By Eleanor Beevor
It is no secret that Saudi Arabia’s political calculus is made with an eye on the Sunni-Shia struggle for religious dominance. The kingdom’s recent misadventures abroad, from Syria to Yemen to Lebanon, have all aimed to stem Iranian and broader Shia influence.
This is particularly unsurprising given how Shiism has gained significant political victories since the 1970s, including a national seat of power in Iran, a formidable armed wing and quasi-government in Hezbollah, and an embattled but enduring Shia presidency in Syria. More importantly, Shiism as an identity has emerged largely united.
It does have internal factions and schools of thought, but not to the extent that they impede cooperation. Certainly, they have been nowhere near as damagingly divisive as the identity struggles within Sunni Islam.

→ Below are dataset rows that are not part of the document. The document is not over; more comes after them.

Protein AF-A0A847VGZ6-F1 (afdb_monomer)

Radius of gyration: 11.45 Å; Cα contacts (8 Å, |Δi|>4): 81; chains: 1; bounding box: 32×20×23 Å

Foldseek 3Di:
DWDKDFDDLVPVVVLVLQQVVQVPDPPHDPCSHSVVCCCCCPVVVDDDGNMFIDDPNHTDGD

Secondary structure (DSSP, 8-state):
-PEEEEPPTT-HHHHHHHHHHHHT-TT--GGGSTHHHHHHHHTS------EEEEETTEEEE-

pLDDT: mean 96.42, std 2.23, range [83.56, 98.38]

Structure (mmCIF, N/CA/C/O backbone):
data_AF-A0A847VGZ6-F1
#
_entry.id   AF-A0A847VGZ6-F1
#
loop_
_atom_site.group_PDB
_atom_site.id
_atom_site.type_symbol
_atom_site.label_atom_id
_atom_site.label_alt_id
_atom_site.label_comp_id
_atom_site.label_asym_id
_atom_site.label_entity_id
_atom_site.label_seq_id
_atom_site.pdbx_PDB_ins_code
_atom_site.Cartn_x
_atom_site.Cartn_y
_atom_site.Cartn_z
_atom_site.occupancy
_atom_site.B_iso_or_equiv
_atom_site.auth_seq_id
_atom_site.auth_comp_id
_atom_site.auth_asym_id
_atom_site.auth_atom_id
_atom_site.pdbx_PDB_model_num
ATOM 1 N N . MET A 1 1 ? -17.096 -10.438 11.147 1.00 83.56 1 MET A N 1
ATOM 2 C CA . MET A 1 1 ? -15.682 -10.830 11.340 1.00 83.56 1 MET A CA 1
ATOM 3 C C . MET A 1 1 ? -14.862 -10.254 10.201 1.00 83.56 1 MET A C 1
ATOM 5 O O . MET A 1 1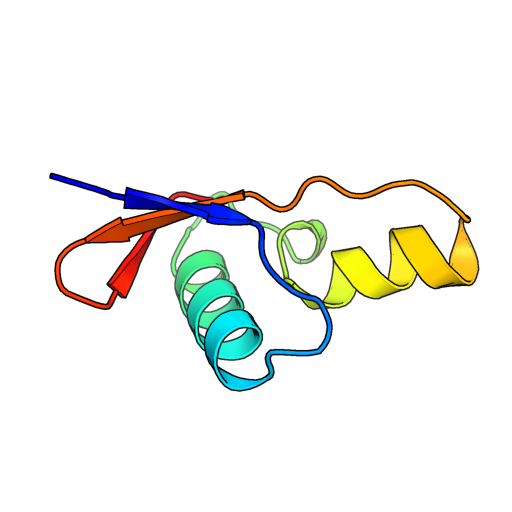 ? -15.429 -10.147 9.119 1.00 83.56 1 MET A O 1
ATOM 9 N N . PRO A 1 2 ? -13.602 -9.845 10.421 1.00 92.00 2 PRO A N 1
ATOM 10 C CA . PRO A 1 2 ? -12.759 -9.380 9.328 1.00 92.00 2 PRO A CA 1
ATOM 11 C C . PRO A 1 2 ? -12.408 -10.535 8.379 1.00 92.00 2 PRO A C 1
ATOM 13 O O . PRO A 1 2 ? -12.130 -11.644 8.834 1.00 92.00 2 PRO A O 1
ATOM 16 N N . THR A 1 3 ? -12.412 -10.281 7.073 1.00 97.25 3 THR A N 1
ATOM 17 C CA . THR A 1 3 ? -11.934 -11.228 6.053 1.00 97.25 3 THR A CA 1
ATOM 18 C C . THR A 1 3 ? -10.511 -10.879 5.643 1.00 97.25 3 THR A C 1
ATOM 20 O O . THR A 1 3 ? -10.243 -9.718 5.339 1.00 97.25 3 THR A O 1
ATOM 23 N N . LEU A 1 4 ? -9.616 -11.867 5.601 1.00 97.62 4 LEU A N 1
ATOM 24 C CA . LEU A 1 4 ? -8.252 -11.696 5.098 1.00 97.62 4 LEU A CA 1
ATOM 25 C C . LEU A 1 4 ? -8.238 -11.778 3.567 1.00 97.62 4 LEU A C 1
ATOM 27 O O . LEU A 1 4 ? -8.802 -12.705 2.985 1.00 97.62 4 LEU A O 1
ATOM 31 N N . ARG A 1 5 ? -7.570 -10.826 2.917 1.00 97.25 5 ARG A N 1
ATOM 32 C CA . ARG A 1 5 ? -7.415 -10.755 1.462 1.00 97.25 5 ARG A CA 1
ATOM 33 C C . ARG A 1 5 ? -5.968 -10.447 1.093 1.00 97.25 5 ARG A C 1
ATOM 35 O O . ARG A 1 5 ? -5.240 -9.832 1.867 1.00 97.25 5 ARG A O 1
ATOM 42 N N . ARG A 1 6 ? -5.563 -10.854 -0.111 1.00 97.31 6 ARG A N 1
ATOM 43 C CA . ARG A 1 6 ? -4.301 -10.437 -0.737 1.00 97.31 6 ARG A CA 1
ATOM 44 C C . ARG A 1 6 ? -4.598 -9.345 -1.756 1.00 97.31 6 ARG A C 1
ATOM 46 O O . ARG A 1 6 ? -5.527 -9.494 -2.544 1.00 97.31 6 ARG A O 1
ATOM 53 N N . LEU A 1 7 ? -3.813 -8.274 -1.738 1.00 97.56 7 LEU A N 1
ATOM 54 C CA . LEU A 1 7 ? -3.959 -7.164 -2.666 1.00 97.56 7 LEU A CA 1
ATOM 55 C C . LEU A 1 7 ? -3.437 -7.552 -4.057 1.00 97.56 7 LEU A C 1
ATOM 57 O O . LEU A 1 7 ? -2.270 -7.928 -4.216 1.00 97.56 7 LEU A O 1
ATOM 61 N N . ASP A 1 8 ? -4.308 -7.439 -5.059 1.00 95.81 8 ASP A N 1
ATOM 62 C CA . ASP A 1 8 ? -3.931 -7.524 -6.468 1.00 95.81 8 ASP A CA 1
ATOM 63 C C . ASP A 1 8 ? -3.357 -6.166 -6.932 1.00 95.81 8 ASP A C 1
ATOM 65 O O . ASP A 1 8 ? -4.057 -5.147 -6.872 1.00 95.81 8 ASP A O 1
ATOM 69 N N . PRO A 1 9 ? -2.110 -6.114 -7.440 1.00 93.25 9 PRO A N 1
ATOM 70 C CA . PRO A 1 9 ? -1.518 -4.901 -8.004 1.00 93.25 9 PRO A CA 1
ATOM 71 C C . PRO A 1 9 ? -2.319 -4.247 -9.137 1.00 93.25 9 PRO A C 1
ATOM 73 O O . PRO A 1 9 ? -2.076 -3.075 -9.433 1.00 93.25 9 PRO A O 1
ATOM 76 N N . ALA A 1 10 ? -3.209 -4.976 -9.814 1.00 94.12 10 ALA A N 1
ATOM 77 C CA . ALA A 1 10 ? -4.054 -4.458 -10.890 1.00 94.12 10 ALA A CA 1
ATOM 78 C C . ALA A 1 10 ? -5.408 -3.907 -10.397 1.00 94.12 10 ALA A C 1
ATOM 80 O O . ALA A 1 10 ? -6.058 -3.142 -11.113 1.00 94.12 10 ALA A O 1
ATOM 81 N N . ALA A 1 11 ? -5.831 -4.228 -9.170 1.00 96.00 11 ALA A N 1
ATOM 82 C CA . ALA A 1 11 ? -7.135 -3.841 -8.633 1.00 96.00 11 ALA A CA 1
ATOM 83 C C . ALA A 1 11 ? -7.149 -2.384 -8.134 1.00 96.00 11 ALA A C 1
ATOM 85 O O . ALA A 1 11 ? -7.050 -2.114 -6.936 1.00 96.00 11 ALA A O 1
ATOM 86 N N . ALA A 1 12 ? -7.272 -1.417 -9.049 1.00 96.38 12 ALA A N 1
ATOM 87 C CA . ALA A 1 12 ? -7.144 0.016 -8.746 1.00 96.38 12 ALA A CA 1
ATOM 88 C C . ALA A 1 12 ? -8.004 0.495 -7.557 1.00 96.38 12 ALA A C 1
ATOM 90 O O . ALA A 1 12 ? -7.529 1.275 -6.732 1.00 96.38 12 ALA A O 1
ATOM 91 N N . ARG A 1 13 ? -9.242 -0.004 -7.436 1.00 96.69 13 ARG A N 1
ATOM 92 C CA . ARG A 1 13 ? -10.147 0.338 -6.327 1.00 96.69 13 ARG A CA 1
ATOM 93 C C . ARG A 1 13 ? -9.598 -0.111 -4.970 1.00 96.69 13 ARG A C 1
ATOM 95 O O . ARG A 1 13 ? -9.601 0.676 -4.028 1.00 96.69 13 ARG A O 1
ATOM 102 N N . ASP A 1 14 ? -9.104 -1.340 -4.883 1.00 97.19 14 ASP A N 1
ATOM 103 C CA . ASP A 1 14 ? -8.601 -1.909 -3.629 1.00 97.19 14 ASP A CA 1
ATOM 104 C C . ASP A 1 14 ? -7.266 -1.273 -3.240 1.00 97.19 14 ASP A C 1
ATOM 106 O O . ASP A 1 14 ? -7.036 -0.977 -2.071 1.00 97.19 14 ASP A O 1
ATOM 110 N N . ASN A 1 15 ? -6.427 -0.954 -4.232 1.00 97.94 15 ASN A N 1
ATOM 111 C CA . ASN A 1 15 ? -5.189 -0.200 -4.028 1.00 97.94 15 ASN A CA 1
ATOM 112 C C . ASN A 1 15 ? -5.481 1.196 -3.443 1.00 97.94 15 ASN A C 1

These Sunni struggles over identity are manifested everywhere from scholarly debates to religious violence, but the question is nowhere more fraught than in contemporary Saudi Arabia. The ultra-conservative theology of Wahhabism, that which backed the House of Saud and their foundation of the Saudi state, is now reckoning with the radical vision of the kingdom’s newest power broker.
Mohammed bin Salman, the 32-year-old crown prince and Deputy First Minister, has outlined his plans for a new Saudi Arabia, complete with fundamental economic restructuring, but also social reforms in line with a moderate, more tolerant Islam.
A push for both privatization and greater religious freedom might easily be read as a generic desire to “modernize” Saudi Arabia. However, a closer look at the relationships between these goals suggest a more complex series of political trade-offs, which could reshape the stories of numerous struggles across the Middle East.
In financial circles, however, there is only one story that matters now. It is the anticipated Initial Public Offering (IPO) of a share of Aramco, the national oil company. The company has an estimated value of over $2 trillion, and all major international stock markets are vying for Aramco’s attention.
According to kingdom statements, the IPO is intended to provide a huge cash injection for the Public Investment Fund that is going to finance Prince Mohammed’s signature reform plan. The plan, known as Vision 2030, intends to see the economy diversified, the private sector empowered, and Saudi Arabia’s youthful population freed from reliance on state subsidies.
Despite the mind-blowing sums the IPO would generate, it is a double-edged sword for the kingdom. The IPO’s advantages are considerable, and perhaps indispensable to Mohammed bin Salman’s vision of liberalizing the economy. “Privatizing a portion of Aramco acts as a litmus test for how much of an impact privatization would make on the Saudi economy's efficiency," said Samuel Ramani, a specialist in International Relations at the University of Oxford.
“If this succeeds, Saudi Arabia is likely to expedite the process of shrinking the number of government jobs available and replacing them with private sector jobs. Many foreign workers will also either be sent back to their home countries or turned down, as Saudi government workers take over their jobs in the private sector.” Fears of the currently low levels of investment in oil exploration will also likely increase support for public trading.
There are significant political risks involved in the IPO, which have left some analysts questioning whether the deal is as imminent as the kingdom claims, or even whether it will happen at all. Aramco has always operated with a high level of secrecy, to the point that it was commonly feared that they were exaggerating the size of their reserves, a rumor they had to counter with an external audit in 2016.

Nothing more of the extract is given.